Zu der Erkenntnis ist man auch innerhalb des Klubs gelangt, weshalb ihn der Verein nach AZ-Informationen sehr gerne verkauft hätte. Angebote aus seiner Heimat von Olympique Lyon und Marseille lehnte Boey aber ab – weil er bei einem Wechsel Abstriche beim Gehalt machen müsste. So bleiben die Bayern auf einem Spieler sitzen, der einst für viel Geld geholt wurde und der ein Millionensalär verdient. Für den Klub eine äußerst unbefriedigende Situation.

Goretzka hätte gehen dürfen, entschied sich aber für einen Verbleib

Boey ist derweil nur einer von mehreren Winter-Neuzugängen, die bei den Bayern nicht wirklich zünden wollten und teilweise richtig floppten.
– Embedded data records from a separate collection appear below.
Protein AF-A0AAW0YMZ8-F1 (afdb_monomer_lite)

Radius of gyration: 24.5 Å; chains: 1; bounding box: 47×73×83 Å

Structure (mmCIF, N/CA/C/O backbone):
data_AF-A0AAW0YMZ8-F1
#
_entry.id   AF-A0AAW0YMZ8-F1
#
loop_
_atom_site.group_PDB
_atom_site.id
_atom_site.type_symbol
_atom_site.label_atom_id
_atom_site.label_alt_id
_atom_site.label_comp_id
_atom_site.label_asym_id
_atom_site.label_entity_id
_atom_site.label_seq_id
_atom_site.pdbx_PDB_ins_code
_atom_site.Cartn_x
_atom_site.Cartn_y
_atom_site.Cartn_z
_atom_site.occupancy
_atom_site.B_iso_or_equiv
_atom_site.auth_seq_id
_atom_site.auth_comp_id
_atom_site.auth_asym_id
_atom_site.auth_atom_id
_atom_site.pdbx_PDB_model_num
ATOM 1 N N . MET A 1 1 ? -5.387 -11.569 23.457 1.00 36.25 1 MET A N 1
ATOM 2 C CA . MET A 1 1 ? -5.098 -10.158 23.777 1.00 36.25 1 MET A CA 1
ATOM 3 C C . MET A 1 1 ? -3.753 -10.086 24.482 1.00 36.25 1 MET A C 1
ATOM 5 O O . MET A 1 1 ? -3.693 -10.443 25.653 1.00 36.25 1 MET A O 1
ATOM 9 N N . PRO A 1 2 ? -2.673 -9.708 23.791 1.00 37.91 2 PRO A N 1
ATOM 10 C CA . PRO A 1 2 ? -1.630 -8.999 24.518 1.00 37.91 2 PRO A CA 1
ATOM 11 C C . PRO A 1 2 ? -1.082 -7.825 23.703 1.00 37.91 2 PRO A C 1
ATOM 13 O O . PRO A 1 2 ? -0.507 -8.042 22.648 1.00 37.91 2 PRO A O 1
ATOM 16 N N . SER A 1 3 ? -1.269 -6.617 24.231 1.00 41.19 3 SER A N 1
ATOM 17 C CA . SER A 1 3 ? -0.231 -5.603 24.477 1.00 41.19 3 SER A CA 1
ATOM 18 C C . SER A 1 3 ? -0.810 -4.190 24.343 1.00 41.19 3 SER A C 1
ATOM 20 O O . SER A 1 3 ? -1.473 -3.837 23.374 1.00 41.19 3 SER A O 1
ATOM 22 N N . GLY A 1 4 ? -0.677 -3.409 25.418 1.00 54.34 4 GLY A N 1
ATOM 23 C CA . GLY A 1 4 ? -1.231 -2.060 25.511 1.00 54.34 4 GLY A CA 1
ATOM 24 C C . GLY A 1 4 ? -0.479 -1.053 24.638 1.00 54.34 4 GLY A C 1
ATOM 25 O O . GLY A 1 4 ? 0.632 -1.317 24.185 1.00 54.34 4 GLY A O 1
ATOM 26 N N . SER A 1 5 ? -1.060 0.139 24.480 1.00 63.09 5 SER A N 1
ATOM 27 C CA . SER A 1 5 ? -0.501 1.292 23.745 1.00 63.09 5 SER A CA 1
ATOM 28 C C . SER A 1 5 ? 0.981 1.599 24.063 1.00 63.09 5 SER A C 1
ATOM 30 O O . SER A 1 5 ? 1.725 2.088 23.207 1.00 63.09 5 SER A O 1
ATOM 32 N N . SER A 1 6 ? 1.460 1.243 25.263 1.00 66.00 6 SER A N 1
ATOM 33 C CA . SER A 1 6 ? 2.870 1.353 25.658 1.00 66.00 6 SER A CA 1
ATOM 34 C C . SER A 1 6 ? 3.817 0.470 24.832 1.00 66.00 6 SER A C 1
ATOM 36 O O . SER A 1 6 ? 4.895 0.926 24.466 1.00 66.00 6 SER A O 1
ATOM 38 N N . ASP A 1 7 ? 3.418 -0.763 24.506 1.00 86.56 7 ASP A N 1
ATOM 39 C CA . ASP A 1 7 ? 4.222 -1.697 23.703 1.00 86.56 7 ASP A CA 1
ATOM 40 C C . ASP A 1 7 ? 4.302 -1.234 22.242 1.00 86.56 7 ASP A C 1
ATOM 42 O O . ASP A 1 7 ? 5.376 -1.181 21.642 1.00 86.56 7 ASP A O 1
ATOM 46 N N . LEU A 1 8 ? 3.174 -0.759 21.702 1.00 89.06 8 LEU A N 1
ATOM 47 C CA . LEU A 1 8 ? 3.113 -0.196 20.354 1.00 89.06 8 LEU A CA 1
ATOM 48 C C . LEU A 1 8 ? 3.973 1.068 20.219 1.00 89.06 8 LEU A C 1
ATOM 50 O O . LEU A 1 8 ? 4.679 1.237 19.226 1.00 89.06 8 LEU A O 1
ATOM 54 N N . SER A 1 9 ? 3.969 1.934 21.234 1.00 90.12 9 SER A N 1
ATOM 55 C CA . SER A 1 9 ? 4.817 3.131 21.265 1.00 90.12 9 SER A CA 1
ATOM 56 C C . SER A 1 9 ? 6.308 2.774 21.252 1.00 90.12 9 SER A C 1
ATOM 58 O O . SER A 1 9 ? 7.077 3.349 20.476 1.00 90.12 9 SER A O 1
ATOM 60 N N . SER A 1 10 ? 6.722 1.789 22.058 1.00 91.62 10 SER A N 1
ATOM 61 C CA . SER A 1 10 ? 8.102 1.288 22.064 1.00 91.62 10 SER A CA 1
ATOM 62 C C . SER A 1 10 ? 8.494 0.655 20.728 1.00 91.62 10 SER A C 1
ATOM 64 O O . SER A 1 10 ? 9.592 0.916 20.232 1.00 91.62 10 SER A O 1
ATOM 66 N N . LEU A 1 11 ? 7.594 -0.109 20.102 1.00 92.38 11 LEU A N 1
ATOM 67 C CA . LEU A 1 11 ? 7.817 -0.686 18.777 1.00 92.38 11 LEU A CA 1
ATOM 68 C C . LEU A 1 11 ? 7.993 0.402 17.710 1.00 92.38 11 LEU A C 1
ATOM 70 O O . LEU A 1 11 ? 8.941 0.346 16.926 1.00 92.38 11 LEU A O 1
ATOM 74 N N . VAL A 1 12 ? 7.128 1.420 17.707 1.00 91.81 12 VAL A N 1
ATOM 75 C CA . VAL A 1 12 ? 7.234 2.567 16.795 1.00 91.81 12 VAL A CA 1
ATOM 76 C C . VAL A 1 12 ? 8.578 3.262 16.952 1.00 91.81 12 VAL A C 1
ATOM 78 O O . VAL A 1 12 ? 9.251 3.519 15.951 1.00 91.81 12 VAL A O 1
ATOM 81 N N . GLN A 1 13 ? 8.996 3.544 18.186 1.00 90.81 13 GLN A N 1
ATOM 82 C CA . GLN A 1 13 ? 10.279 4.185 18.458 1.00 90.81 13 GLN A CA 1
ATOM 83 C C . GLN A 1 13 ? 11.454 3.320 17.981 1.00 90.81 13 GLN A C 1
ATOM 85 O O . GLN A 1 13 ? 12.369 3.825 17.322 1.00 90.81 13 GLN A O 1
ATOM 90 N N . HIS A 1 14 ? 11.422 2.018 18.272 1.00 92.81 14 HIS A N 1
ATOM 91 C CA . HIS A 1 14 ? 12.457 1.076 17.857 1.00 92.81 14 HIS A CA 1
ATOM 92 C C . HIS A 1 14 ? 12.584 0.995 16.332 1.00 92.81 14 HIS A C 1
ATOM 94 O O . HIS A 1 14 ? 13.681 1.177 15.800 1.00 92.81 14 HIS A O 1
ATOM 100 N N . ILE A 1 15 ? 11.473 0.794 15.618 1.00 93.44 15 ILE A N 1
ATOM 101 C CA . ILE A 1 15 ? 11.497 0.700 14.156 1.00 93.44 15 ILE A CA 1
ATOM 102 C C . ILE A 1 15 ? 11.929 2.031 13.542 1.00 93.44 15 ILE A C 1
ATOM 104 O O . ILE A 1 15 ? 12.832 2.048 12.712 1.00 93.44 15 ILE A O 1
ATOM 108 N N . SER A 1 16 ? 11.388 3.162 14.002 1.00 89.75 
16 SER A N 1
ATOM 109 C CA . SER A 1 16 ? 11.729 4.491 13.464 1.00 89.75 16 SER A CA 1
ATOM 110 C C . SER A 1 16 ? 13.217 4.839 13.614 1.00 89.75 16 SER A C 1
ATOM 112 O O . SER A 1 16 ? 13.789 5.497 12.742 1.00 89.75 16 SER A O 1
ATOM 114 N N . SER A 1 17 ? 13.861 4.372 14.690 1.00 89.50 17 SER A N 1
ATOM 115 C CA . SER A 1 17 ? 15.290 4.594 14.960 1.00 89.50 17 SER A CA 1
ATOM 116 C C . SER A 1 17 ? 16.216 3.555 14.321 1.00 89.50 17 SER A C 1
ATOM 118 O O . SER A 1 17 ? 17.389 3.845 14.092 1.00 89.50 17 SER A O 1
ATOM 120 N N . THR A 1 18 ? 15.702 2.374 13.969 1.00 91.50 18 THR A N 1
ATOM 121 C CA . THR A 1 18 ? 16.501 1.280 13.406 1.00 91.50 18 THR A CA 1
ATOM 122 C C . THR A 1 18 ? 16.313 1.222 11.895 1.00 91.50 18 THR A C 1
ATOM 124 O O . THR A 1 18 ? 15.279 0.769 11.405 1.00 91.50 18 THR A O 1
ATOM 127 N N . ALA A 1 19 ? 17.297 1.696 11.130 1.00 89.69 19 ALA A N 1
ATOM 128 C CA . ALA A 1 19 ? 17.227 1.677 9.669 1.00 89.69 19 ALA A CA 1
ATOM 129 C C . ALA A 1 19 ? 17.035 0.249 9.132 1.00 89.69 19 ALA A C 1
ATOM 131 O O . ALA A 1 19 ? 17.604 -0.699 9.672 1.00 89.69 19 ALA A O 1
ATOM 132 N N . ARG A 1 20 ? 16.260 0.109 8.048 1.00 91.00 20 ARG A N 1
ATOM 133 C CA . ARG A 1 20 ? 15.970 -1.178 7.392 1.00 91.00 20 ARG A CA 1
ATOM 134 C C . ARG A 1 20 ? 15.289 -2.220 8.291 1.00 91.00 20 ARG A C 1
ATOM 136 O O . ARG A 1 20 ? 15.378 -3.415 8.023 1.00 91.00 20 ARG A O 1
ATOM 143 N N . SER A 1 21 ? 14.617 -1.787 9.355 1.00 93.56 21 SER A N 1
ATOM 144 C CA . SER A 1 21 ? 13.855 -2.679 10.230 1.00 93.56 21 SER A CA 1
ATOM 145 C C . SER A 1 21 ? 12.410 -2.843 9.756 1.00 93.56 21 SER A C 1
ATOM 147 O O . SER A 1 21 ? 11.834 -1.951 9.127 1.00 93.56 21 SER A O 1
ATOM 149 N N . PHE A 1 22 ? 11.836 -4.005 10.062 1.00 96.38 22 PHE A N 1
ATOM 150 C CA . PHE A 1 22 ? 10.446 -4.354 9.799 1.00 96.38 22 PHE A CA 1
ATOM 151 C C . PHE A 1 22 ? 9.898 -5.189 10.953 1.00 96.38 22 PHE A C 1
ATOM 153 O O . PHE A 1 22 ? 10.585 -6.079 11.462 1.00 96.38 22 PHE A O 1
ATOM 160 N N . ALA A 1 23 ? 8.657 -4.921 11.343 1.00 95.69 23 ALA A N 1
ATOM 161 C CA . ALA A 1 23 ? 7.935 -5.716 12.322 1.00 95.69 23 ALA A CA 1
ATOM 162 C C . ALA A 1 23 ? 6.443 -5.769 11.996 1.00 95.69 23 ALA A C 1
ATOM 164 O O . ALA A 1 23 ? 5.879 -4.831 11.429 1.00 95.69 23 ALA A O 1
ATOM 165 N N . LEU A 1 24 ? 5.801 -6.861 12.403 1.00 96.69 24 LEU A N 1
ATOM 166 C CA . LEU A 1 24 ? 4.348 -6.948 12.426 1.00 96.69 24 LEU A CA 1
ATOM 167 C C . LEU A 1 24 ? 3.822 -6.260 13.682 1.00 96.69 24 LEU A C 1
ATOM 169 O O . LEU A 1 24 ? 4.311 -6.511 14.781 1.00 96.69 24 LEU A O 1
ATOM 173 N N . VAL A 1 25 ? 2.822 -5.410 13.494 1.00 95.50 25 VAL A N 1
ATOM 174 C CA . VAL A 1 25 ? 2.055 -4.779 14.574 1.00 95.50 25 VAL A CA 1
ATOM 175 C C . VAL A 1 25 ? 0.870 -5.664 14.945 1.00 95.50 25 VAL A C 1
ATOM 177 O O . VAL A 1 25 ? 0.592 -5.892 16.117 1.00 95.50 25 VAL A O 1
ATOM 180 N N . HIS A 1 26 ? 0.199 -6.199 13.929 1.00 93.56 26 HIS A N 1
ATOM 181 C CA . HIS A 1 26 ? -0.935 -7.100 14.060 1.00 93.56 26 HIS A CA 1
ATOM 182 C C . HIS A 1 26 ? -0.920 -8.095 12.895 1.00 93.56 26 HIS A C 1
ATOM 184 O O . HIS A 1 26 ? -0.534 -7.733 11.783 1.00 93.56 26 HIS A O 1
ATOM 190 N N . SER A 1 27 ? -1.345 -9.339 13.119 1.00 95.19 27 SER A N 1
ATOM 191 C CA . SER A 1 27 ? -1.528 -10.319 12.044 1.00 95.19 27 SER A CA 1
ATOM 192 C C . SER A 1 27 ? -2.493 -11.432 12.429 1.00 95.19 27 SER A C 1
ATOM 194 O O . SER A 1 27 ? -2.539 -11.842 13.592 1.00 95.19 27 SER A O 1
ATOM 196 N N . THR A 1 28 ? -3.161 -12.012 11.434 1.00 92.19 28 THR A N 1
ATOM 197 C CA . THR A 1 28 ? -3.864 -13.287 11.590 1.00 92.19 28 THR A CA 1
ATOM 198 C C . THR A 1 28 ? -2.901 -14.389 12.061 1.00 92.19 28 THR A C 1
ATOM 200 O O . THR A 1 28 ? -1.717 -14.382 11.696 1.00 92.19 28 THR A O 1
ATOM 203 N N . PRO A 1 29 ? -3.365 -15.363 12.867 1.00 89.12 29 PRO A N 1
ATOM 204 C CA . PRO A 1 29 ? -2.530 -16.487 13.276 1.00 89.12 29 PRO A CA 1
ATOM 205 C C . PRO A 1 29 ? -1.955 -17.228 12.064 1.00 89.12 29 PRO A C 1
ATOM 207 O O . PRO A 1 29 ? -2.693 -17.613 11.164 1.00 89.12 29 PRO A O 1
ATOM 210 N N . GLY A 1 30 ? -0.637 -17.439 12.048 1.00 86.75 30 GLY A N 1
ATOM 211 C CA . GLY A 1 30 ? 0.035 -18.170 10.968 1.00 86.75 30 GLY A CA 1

Zur Wahrheit gehört allerdings auch, dass die Kaderplaner des Rekordmeisters in der kalten Jahreszeit auch immer wieder ein gutes Händchen bewiesen:

Tops
Spieler Jahr Verein Ablöse
Alphonso Davies 2019 Vancouver Whitecaps 14 Millionen
Luiz Gustavo 2010 TSG Hoffenheim 17 Millionen
Joao Cancelo 2023 Manchester City Leihe
Eric Dier 2024 Tottenham Hotspur Leihe
Sandro Wagner 2018 TSG Hoffenheim 13 Millionen
Flops
Spieler Jahr Verein Ablöse
Sacha Boey 2024 Galatasaray 30 Millionen
Bryan Zaragoza 2024 FC Granada 17 Millionen
Alvaro Odriozola 2020 Real Madrid Leihe
Breno 2008 FC Sao Paulo 12 Millionen
Landon Donovan 2009 LA Galaxy Leihe

Neben Boey hätten die Bayern im Winter auch gerne einen weiteren Abgangskandidaten zu Geld gemacht: Leon Goretzka. Der Mittelfeldspieler, der am Freitag seinen 31. Geburtstag feiert und beim Rekordmeister nur noch eine Nebenrolle spielt, stand insbesondere bei Atlético Madrid ganz oben auf dem Wunschzettel. Er entschied sich aber gegen einen Wechsel in die spanische Hauptstadt und für einen Verbleib bei den Bayern, wo sein Vertrag im Sommer ausläuft. Wo es ihn dann hinzieht, steht noch nicht fest.